[Material for the task]
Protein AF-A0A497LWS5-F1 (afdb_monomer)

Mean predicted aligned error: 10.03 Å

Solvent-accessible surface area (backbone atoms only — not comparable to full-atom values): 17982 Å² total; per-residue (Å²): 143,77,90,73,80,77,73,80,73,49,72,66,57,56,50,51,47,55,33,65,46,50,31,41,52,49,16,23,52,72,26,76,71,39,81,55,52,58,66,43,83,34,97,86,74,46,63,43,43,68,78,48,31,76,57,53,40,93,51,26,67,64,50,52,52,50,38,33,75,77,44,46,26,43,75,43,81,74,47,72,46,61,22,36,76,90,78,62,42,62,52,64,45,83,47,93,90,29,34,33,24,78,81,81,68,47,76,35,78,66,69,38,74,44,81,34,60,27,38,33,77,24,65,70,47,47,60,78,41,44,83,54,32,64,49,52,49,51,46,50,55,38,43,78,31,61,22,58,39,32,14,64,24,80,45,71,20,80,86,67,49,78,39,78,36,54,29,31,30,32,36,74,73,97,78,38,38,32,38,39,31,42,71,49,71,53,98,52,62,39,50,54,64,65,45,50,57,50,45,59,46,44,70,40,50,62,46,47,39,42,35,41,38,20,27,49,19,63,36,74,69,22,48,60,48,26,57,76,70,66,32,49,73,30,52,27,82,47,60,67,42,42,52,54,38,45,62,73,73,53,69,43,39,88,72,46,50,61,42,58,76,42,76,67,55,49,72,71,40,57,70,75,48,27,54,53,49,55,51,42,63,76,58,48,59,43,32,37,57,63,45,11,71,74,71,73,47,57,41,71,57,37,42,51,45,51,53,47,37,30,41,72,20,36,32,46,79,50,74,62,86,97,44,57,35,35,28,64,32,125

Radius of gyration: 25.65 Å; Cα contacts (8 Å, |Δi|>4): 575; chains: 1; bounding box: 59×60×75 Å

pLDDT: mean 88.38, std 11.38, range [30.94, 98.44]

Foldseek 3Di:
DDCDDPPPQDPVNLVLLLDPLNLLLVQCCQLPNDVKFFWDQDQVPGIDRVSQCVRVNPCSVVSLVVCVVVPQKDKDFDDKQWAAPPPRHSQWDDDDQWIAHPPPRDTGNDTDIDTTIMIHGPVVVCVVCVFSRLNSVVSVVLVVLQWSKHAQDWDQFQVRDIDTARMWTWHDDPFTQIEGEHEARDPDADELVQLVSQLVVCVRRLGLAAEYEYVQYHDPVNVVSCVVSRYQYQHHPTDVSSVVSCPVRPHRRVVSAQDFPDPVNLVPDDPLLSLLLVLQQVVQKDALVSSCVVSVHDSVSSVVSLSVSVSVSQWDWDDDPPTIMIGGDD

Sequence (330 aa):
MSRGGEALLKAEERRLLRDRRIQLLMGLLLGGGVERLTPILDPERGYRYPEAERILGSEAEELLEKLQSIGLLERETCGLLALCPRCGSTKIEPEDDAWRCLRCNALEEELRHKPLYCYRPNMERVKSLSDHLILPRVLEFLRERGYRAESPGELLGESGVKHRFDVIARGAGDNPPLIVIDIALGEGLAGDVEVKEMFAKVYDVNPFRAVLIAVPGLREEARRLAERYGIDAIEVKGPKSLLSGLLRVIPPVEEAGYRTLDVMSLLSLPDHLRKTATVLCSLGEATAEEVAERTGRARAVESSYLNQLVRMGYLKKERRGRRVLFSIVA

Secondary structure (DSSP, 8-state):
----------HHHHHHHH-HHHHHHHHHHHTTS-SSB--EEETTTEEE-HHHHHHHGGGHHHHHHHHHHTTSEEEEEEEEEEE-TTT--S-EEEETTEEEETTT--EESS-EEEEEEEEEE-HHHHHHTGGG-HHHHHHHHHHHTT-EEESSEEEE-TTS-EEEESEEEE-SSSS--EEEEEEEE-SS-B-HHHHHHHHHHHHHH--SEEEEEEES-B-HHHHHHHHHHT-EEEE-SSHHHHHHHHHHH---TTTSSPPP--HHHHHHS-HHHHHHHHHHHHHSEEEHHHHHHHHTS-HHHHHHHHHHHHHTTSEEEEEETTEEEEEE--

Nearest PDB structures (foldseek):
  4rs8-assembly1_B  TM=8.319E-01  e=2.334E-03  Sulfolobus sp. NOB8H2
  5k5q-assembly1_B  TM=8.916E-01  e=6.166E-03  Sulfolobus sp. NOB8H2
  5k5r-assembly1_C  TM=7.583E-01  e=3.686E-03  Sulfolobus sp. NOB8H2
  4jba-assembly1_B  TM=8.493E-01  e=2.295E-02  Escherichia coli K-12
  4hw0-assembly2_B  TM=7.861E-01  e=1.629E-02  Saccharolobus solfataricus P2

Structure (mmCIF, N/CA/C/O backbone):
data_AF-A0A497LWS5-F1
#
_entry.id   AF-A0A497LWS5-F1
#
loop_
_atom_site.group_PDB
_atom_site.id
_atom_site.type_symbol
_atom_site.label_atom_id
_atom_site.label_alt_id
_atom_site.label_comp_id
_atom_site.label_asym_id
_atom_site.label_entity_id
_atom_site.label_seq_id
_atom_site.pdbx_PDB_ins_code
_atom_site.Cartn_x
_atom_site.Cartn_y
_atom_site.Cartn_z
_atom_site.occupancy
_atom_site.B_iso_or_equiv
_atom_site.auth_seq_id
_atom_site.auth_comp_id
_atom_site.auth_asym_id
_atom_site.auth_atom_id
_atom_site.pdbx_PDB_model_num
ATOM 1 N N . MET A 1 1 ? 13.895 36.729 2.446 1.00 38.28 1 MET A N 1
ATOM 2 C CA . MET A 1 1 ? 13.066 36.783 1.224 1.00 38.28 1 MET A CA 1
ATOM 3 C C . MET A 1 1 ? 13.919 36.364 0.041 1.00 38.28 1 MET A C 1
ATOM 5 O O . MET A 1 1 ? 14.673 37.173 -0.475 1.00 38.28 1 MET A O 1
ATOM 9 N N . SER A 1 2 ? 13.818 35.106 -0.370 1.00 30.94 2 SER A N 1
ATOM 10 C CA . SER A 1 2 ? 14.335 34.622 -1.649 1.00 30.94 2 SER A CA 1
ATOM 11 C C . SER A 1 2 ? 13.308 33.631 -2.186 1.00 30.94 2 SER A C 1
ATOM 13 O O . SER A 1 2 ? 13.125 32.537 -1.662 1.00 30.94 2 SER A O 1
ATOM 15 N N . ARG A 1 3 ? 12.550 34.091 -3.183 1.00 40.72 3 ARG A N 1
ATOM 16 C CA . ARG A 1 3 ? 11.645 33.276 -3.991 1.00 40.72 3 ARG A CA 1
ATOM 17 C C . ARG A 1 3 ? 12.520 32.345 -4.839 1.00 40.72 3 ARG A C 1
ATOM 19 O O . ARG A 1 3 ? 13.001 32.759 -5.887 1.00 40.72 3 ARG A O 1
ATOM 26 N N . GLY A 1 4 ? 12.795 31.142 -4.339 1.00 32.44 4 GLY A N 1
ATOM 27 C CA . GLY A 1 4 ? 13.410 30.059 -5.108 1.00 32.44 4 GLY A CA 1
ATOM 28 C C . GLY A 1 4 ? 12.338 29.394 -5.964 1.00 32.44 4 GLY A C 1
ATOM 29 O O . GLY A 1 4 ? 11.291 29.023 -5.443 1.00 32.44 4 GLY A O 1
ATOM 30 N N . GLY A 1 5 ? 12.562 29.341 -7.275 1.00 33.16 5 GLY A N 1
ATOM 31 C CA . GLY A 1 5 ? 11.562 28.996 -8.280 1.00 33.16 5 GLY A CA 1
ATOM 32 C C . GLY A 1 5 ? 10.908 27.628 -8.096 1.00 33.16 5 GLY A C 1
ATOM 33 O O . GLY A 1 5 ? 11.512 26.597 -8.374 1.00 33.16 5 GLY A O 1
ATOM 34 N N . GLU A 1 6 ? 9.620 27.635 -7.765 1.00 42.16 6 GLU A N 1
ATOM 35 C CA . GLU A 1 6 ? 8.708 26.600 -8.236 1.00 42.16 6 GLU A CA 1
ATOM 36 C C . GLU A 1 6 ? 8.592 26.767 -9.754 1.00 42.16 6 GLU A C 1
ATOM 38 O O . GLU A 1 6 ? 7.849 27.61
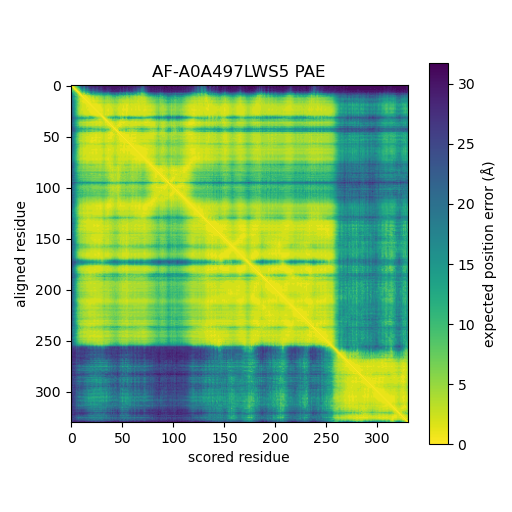6 -10.252 1.00 42.16 6 GLU A O 1
ATOM 43 N N . ALA A 1 7 ? 9.347 25.978 -10.521 1.00 49.41 7 ALA A N 1
ATOM 44 C CA . ALA A 1 7 ? 8.943 25.702 -11.890 1.00 49.41 7 ALA A CA 1
ATOM 45 C C . ALA A 1 7 ? 7.501 25.180 -11.814 1.00 49.41 7 ALA A C 1
ATOM 47 O O . ALA A 1 7 ? 7.252 24.157 -11.175 1.00 49.41 7 ALA A O 1
ATOM 48 N N . LEU A 1 8 ? 6.544 25.923 -12.381 1.00 55.91 8 LEU A N 1
ATOM 49 C CA . LEU A 1 8 ? 5.142 25.520 -12.444 1.00 55.91 8 LEU A CA 1
ATOM 50 C C . LEU A 1 8 ? 5.075 24.106 -13.033 1.00 55.91 8 LEU A C 1
ATOM 52 O O . LEU A 1 8 ? 5.254 23.931 -14.237 1.00 55.91 8 LEU A O 1
ATOM 56 N N . LEU A 1 9 ? 4.845 23.108 -12.173 1.00 67.44 9 LEU A N 1
ATOM 57 C CA . LEU A 1 9 ? 4.628 21.725 -12.593 1.00 67.44 9 LEU A CA 1
ATOM 58 C C . LEU A 1 9 ? 3.557 21.711 -13.673 1.00 67.44 9 LEU A C 1
ATOM 60 O O . LEU A 1 9 ? 2.461 22.256 -13.474 1.00 67.44 9 LEU A O 1
ATOM 64 N N . LYS A 1 10 ? 3.867 21.074 -14.800 1.00 79.69 10 LYS A N 1
ATOM 65 C CA . LYS A 1 10 ? 2.916 20.963 -15.905 1.00 79.69 10 LYS A CA 1
ATOM 66 C C . LYS A 1 10 ? 1.678 20.209 -15.414 1.00 79.69 10 LYS A C 1
ATOM 68 O O . LYS A 1 10 ? 1.763 19.339 -14.545 1.00 79.69 10 LYS A O 1
ATOM 73 N N . ALA A 1 11 ? 0.507 20.522 -15.970 1.00 76.75 11 ALA A N 1
ATOM 74 C CA . ALA A 1 11 ? -0.748 19.873 -15.573 1.00 76.75 11 ALA A CA 1
ATOM 75 C C . ALA A 1 11 ? -0.670 18.336 -15.682 1.00 76.75 11 ALA A C 1
ATOM 77 O O . ALA A 1 11 ? -1.199 17.622 -14.832 1.00 76.75 11 ALA A O 1
ATOM 78 N N . GLU A 1 12 ? 0.050 17.837 -16.685 1.00 79.31 12 GLU A N 1
ATOM 79 C CA . GLU A 1 12 ? 0.307 16.411 -16.898 1.00 79.31 12 GLU A CA 1
ATOM 80 C C . GLU A 1 12 ? 1.173 15.785 -15.800 1.00 79.31 12 GLU A C 1
ATOM 82 O O . GLU A 1 12 ? 0.857 14.697 -15.326 1.00 79.31 12 GLU A O 1
ATOM 87 N N . GLU A 1 13 ? 2.215 16.480 -15.335 1.00 84.44 13 GLU A N 1
ATOM 88 C CA . GLU A 1 13 ? 3.061 16.017 -14.226 1.00 84.44 13 GLU A CA 1
ATOM 89 C C . GLU A 1 13 ? 2.252 15.945 -12.931 1.00 84.44 13 GLU A C 1
ATOM 91 O O . GLU A 1 13 ? 2.324 14.961 -12.201 1.00 84.44 13 GLU A O 1
ATOM 96 N N . ARG A 1 14 ? 1.399 16.944 -12.668 1.00 84.06 14 ARG A N 1
ATOM 97 C CA . ARG A 1 14 ? 0.508 16.935 -11.496 1.00 84.06 14 ARG A CA 1
ATOM 98 C C . ARG A 1 14 ? -0.481 15.774 -11.527 1.00 84.06 14 ARG A C 1
ATOM 100 O O . ARG A 1 14 ? -0.742 15.183 -10.481 1.00 84.06 14 ARG A O 1
ATOM 107 N N . ARG A 1 15 ? -1.038 15.458 -12.700 1.00 85.50 15 ARG A N 1
ATOM 108 C CA . ARG A 1 15 ? -1.927 14.301 -12.884 1.00 85.50 15 ARG A CA 1
ATOM 109 C C . ARG A 1 15 ? -1.180 12.995 -12.646 1.00 85.50 15 ARG A C 1
ATOM 111 O O . ARG A 1 15 ? -1.668 12.167 -11.889 1.00 85.50 15 ARG A O 1
ATOM 118 N N . LEU A 1 16 ? 0.022 12.858 -13.208 1.00 88.75 16 LEU A N 1
ATOM 119 C CA . LEU A 1 16 ? 0.868 11.682 -13.013 1.00 88.75 16 LEU A CA 1
ATOM 120 C C . LEU A 1 16 ? 1.207 11.466 -11.533 1.00 88.75 16 LEU A C 1
ATOM 122 O O . LEU A 1 16 ? 1.075 10.359 -11.030 1.00 88.75 16 LEU A O 1
ATOM 126 N N . LEU A 1 17 ? 1.585 12.523 -10.811 1.00 88.50 17 LEU A N 1
ATOM 127 C CA . LEU A 1 17 ? 1.900 12.426 -9.384 1.00 88.50 17 LEU A CA 1
ATOM 128 C C . LEU A 1 17 ? 0.673 12.072 -8.536 1.00 88.50 17 LEU A C 1
ATOM 130 O O . LEU A 1 17 ? 0.833 11.472 -7.482 1.00 88.50 17 LEU A O 1
ATOM 134 N N . ARG A 1 18 ? -0.545 12.412 -8.971 1.00 86.75 18 ARG A N 1
ATOM 135 C CA . ARG A 1 18 ? -1.796 12.054 -8.280 1.00 86.75 18 ARG A CA 1
ATOM 136 C C . ARG A 1 18 ? -2.355 10.689 -8.685 1.00 86.75 18 ARG A C 1
ATOM 138 O O . ARG A 1 18 ? -3.322 10.245 -8.069 1.00 86.75 18 ARG A O 1
ATOM 145 N N . ASP A 1 19 ? -1.762 10.022 -9.671 1.00 90.12 19 ASP A N 1
ATOM 146 C CA . ASP A 1 19 ? -2.138 8.663 -10.050 1.00 90.12 19 ASP A CA 1
ATOM 147 C C . ASP A 1 19 ? -1.854 7.700 -8.883 1.00 90.12 19 ASP A C 1
ATOM 149 O O . ASP A 1 19 ? -0.761 7.676 -8.306 1.00 90.12 19 ASP A O 1
ATOM 153 N N . ARG A 1 20 ? -2.858 6.892 -8.527 1.00 91.69 20 ARG A N 1
ATOM 154 C CA . ARG A 1 20 ? -2.791 5.927 -7.423 1.00 91.69 20 ARG A CA 1
ATOM 155 C C . ARG A 1 20 ? -1.648 4.924 -7.589 1.00 91.69 20 ARG A C 1
ATOM 157 O O . ARG A 1 20 ? -0.993 4.594 -6.604 1.00 91.69 20 ARG A O 1
ATOM 164 N N . ARG A 1 21 ? -1.371 4.463 -8.812 1.00 94.00 21 ARG A N 1
ATOM 165 C CA . ARG A 1 21 ? -0.277 3.525 -9.109 1.00 94.00 21 ARG A CA 1
ATOM 166 C C . ARG A 1 21 ? 1.078 4.171 -8.831 1.00 94.00 21 ARG A C 1
ATOM 168 O O . ARG A 1 21 ? 1.944 3.540 -8.232 1.00 94.00 21 ARG A O 1
ATOM 175 N N . ILE A 1 22 ? 1.238 5.444 -9.187 1.00 94.50 22 ILE A N 1
ATOM 176 C CA . ILE A 1 22 ? 2.473 6.202 -8.940 1.00 94.50 22 ILE A CA 1
ATOM 177 C C . ILE A 1 22 ? 2.659 6.470 -7.442 1.00 94.50 22 ILE A C 1
ATOM 179 O O . ILE A 1 22 ? 3.753 6.267 -6.918 1.00 94.50 22 ILE A O 1
ATOM 183 N N . GLN A 1 23 ? 1.593 6.834 -6.723 1.00 94.25 23 GLN A N 1
ATOM 184 C CA . GLN A 1 23 ? 1.627 6.988 -5.261 1.00 94.25 23 GLN A CA 1
ATOM 185 C C . GLN A 1 23 ? 2.041 5.686 -4.562 1.00 94.25 23 GLN A C 1
ATOM 187 O O . GLN A 1 23 ? 2.899 5.711 -3.681 1.00 94.25 23 GLN A O 1
ATOM 192 N N . LEU A 1 24 ? 1.488 4.545 -4.985 1.00 94.31 24 LEU A N 1
ATOM 193 C CA . LEU A 1 24 ? 1.831 3.227 -4.443 1.00 94.31 24 LEU A CA 1
ATOM 194 C C . LEU A 1 24 ? 3.262 2.799 -4.782 1.00 94.31 24 LEU A C 1
ATOM 196 O O . LEU A 1 24 ? 3.932 2.225 -3.926 1.00 94.31 24 LEU A O 1
ATOM 200 N N . LEU A 1 25 ? 3.748 3.093 -5.993 1.00 95.44 25 LEU A N 1
ATOM 201 C CA . LEU A 1 25 ? 5.136 2.831 -6.381 1.00 95.44 25 LEU A CA 1
ATOM 202 C C . LEU A 1 25 ? 6.109 3.633 -5.511 1.00 95.44 25 LEU A C 1
ATOM 204 O O . LEU A 1 25 ? 7.076 3.081 -4.988 1.00 95.44 25 LEU A O 1
ATOM 208 N N . MET A 1 26 ? 5.832 4.924 -5.309 1.00 94.69 26 MET A N 1
ATOM 209 C CA . MET A 1 26 ? 6.629 5.754 -4.407 1.00 94.69 26 MET A CA 1
ATOM 210 C C . MET A 1 26 ? 6.539 5.259 -2.963 1.00 94.69 26 MET A C 1
ATOM 212 O O . MET A 1 26 ? 7.531 5.291 -2.241 1.00 94.69 26 MET A O 1
ATOM 216 N N . GLY A 1 27 ? 5.381 4.741 -2.558 1.00 93.62 27 GLY A N 1
ATOM 217 C CA . GLY A 1 27 ? 5.211 4.039 -1.292 1.00 93.62 27 GLY A CA 1
ATOM 218 C C . GLY A 1 27 ? 6.115 2.827 -1.135 1.00 93.62 27 GLY A C 1
ATOM 219 O O . GLY A 1 27 ? 6.771 2.703 -0.109 1.00 93.62 27 GLY A O 1
ATOM 220 N N . LEU A 1 28 ? 6.195 1.978 -2.161 1.00 94.25 28 LEU A N 1
ATOM 221 C CA . LEU A 1 28 ? 7.060 0.796 -2.181 1.00 94.25 28 LEU A CA 1
ATOM 222 C C . LEU A 1 28 ? 8.536 1.161 -2.000 1.00 94.25 28 LEU A C 1
ATOM 224 O O . LEU A 1 28 ? 9.228 0.553 -1.182 1.00 94.25 28 LEU A O 1
ATOM 228 N N . LEU A 1 29 ? 8.990 2.177 -2.736 1.00 93.62 29 LEU A N 1
ATOM 229 C CA . LEU A 1 29 ? 10.376 2.648 -2.716 1.00 93.62 29 LEU A CA 1
ATOM 230 C C . LEU A 1 29 ? 10.758 3.363 -1.410 1.00 93.62 29 LEU A C 1
ATOM 232 O O . LEU A 1 29 ? 11.913 3.323 -0.998 1.00 93.62 29 LEU A O 1
ATOM 236 N N . LEU A 1 30 ? 9.809 4.038 -0.752 1.00 91.06 30 LEU A N 1
ATOM 237 C CA . LEU A 1 30 ? 10.081 4.877 0.427 1.00 91.06 30 LEU A CA 1
ATOM 238 C C . LEU A 1 30 ? 9.642 4.248 1.757 1.00 91.06 30 LEU A C 1
ATOM 240 O O . LEU A 1 30 ? 10.062 4.717 2.820 1.00 91.06 30 LEU A O 1
ATOM 244 N N . GLY A 1 31 ? 8.793 3.222 1.702 1.00 81.12 31 GLY A N 1
ATOM 245 C CA . GLY A 1 31 ? 8.220 2.490 2.834 1.00 81.12 31 GLY A CA 1
ATOM 246 C C . GLY A 1 31 ? 9.021 1.258 3.255 1.00 81.12 31 GLY A C 1
ATOM 247 O O . GLY A 1 31 ? 8.512 0.442 4.012 1.00 81.12 31 GLY A O 1
ATOM 248 N N . GLY A 1 32 ? 10.252 1.096 2.758 1.00 71.62 32 GLY A N 1
ATOM 249 C CA . GLY A 1 32 ? 11.156 0.014 3.165 1.00 71.62 32 GLY A CA 1
ATOM 250 C C . GLY A 1 32 ? 10.890 -1.343 2.509 1.00 71.62 32 GLY A C 1
ATOM 251 O O . GLY A 1 32 ? 11.518 -2.321 2.902 1.00 71.62 32 GLY A O 1
ATOM 252 N N . GLY A 1 33 ? 9.996 -1.415 1.516 1.00 70.88 33 GLY A N 1
ATOM 253 C CA . GLY A 1 33 ? 9.726 -2.654 0.787 1.00 70.88 33 GLY A CA 1
ATOM 254 C C . GLY A 1 33 ? 10.850 -3.026 -0.181 1.00 70.88 33 GLY A C 1
ATOM 255 O O . GLY A 1 33 ? 11.246 -4.186 -0.251 1.00 70.88 33 GLY A O 1
ATOM 256 N N . VAL A 1 34 ? 11.365 -2.046 -0.932 1.00 85.12 34 VAL A N 1
ATOM 257 C CA . VAL A 1 34 ? 12.408 -2.250 -1.948 1.00 85.12 34 VAL A CA 1
ATOM 258 C C . VAL A 1 34 ? 13.305 -1.010 -2.027 1.00 85.12 34 VAL A C 1
ATOM 260 O O . VAL A 1 34 ? 12.800 0.099 -2.158 1.00 85.12 34 VAL A O 1
ATOM 263 N N . GLU A 1 35 ? 14.630 -1.184 -1.990 1.00 86.25 35 GLU A N 1
ATOM 264 C CA . GLU A 1 35 ? 15.592 -0.069 -2.102 1.00 86.25 35 GLU A CA 1
ATOM 265 C C . GLU A 1 35 ? 15.678 0.489 -3.534 1.00 86.25 35 GLU A C 1
ATOM 267 O O . GLU A 1 35 ? 15.780 1.698 -3.747 1.00 86.25 35 GLU A O 1
ATOM 272 N N . ARG A 1 36 ? 15.642 -0.404 -4.529 1.00 93.75 36 ARG A N 1
ATOM 273 C CA . ARG A 1 36 ? 15.696 -0.074 -5.955 1.00 93.75 36 ARG A CA 1
ATOM 274 C C . ARG A 1 36 ? 14.913 -1.083 -6.783 1.00 93.75 36 ARG A C 1
ATOM 276 O O . ARG A 1 36 ? 14.899 -2.268 -6.464 1.00 93.75 36 ARG A O 1
ATOM 283 N N . LEU A 1 37 ? 14.328 -0.637 -7.885 1.00 96.62 37 LEU A N 1
ATOM 284 C CA . LEU A 1 37 ? 13.694 -1.529 -8.853 1.00 96.62 37 LEU A CA 1
ATOM 285 C C . LEU A 1 37 ? 14.781 -2.101 -9.756 1.00 96.62 37 LEU A C 1
ATOM 287 O O . LEU A 1 37 ? 15.448 -1.348 -10.468 1.00 96.62 37 LEU A O 1
ATOM 291 N N . THR A 1 38 ? 14.969 -3.416 -9.710 1.00 95.06 38 THR A N 1
ATOM 292 C CA . THR A 1 38 ? 15.981 -4.133 -10.492 1.00 95.06 38 THR A CA 1
ATOM 293 C C . THR A 1 38 ? 15.288 -5.024 -11.520 1.00 95.06 38 THR A C 1
ATOM 295 O O . THR A 1 38 ? 14.347 -5.732 -11.162 1.00 95.06 38 THR A O 1
ATOM 298 N N . PRO A 1 39 ? 15.720 -5.003 -12.792 1.00 95.19 39 PRO A N 1
ATOM 299 C CA . PRO A 1 39 ? 15.145 -5.873 -13.796 1.00 95.19 39 PRO A CA 1
ATOM 300 C C . PRO A 1 39 ? 15.607 -7.317 -13.586 1.00 95.19 39 PRO A C 1
ATOM 302 O O . PRO A 1 39 ? 16.758 -7.564 -13.225 1.00 95.19 39 PRO A O 1
ATOM 305 N N . ILE A 1 40 ? 14.727 -8.272 -13.873 1.00 92.81 40 ILE A N 1
ATOM 306 C CA . ILE A 1 40 ? 15.056 -9.699 -13.935 1.00 92.81 40 ILE A CA 1
ATOM 307 C C . ILE A 1 40 ? 14.929 -10.203 -15.367 1.00 92.81 40 ILE A C 1
ATOM 309 O O . ILE A 1 40 ? 14.113 -9.689 -16.133 1.00 92.81 40 ILE A O 1
ATOM 313 N N . LEU A 1 41 ? 15.702 -11.227 -15.721 1.00 88.38 41 LEU A N 1
ATOM 314 C CA . LEU A 1 41 ? 15.520 -11.942 -16.981 1.00 88.38 41 LEU A CA 1
ATOM 315 C C . LEU A 1 41 ? 14.320 -12.887 -16.879 1.00 88.38 41 LEU A C 1
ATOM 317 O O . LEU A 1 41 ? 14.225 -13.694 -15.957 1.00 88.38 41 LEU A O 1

[Task statement] In the listing above, find the line containing "ATOM 89 C C" and the line containing "ATOM 97 C CA". Output them and every line between, exactly, and nothing else.

[Task solution]
ATOM 89 C C . GLU A 1 13 ? 2.252 15.945 -12.931 1.00 84.44 13 GLU A C 1
ATOM 91 O O . GLU A 1 13 ? 2.324 14.961 -12.201 1.00 84.44 13 GLU A O 1
ATOM 96 N N . ARG A 1 14 ? 1.399 16.944 -12.668 1.00 84.06 14 ARG A N 1
ATOM 97 C CA . ARG A 1 14 ? 0.508 16.935 -11.496 1.00 84.06 14 ARG A CA 1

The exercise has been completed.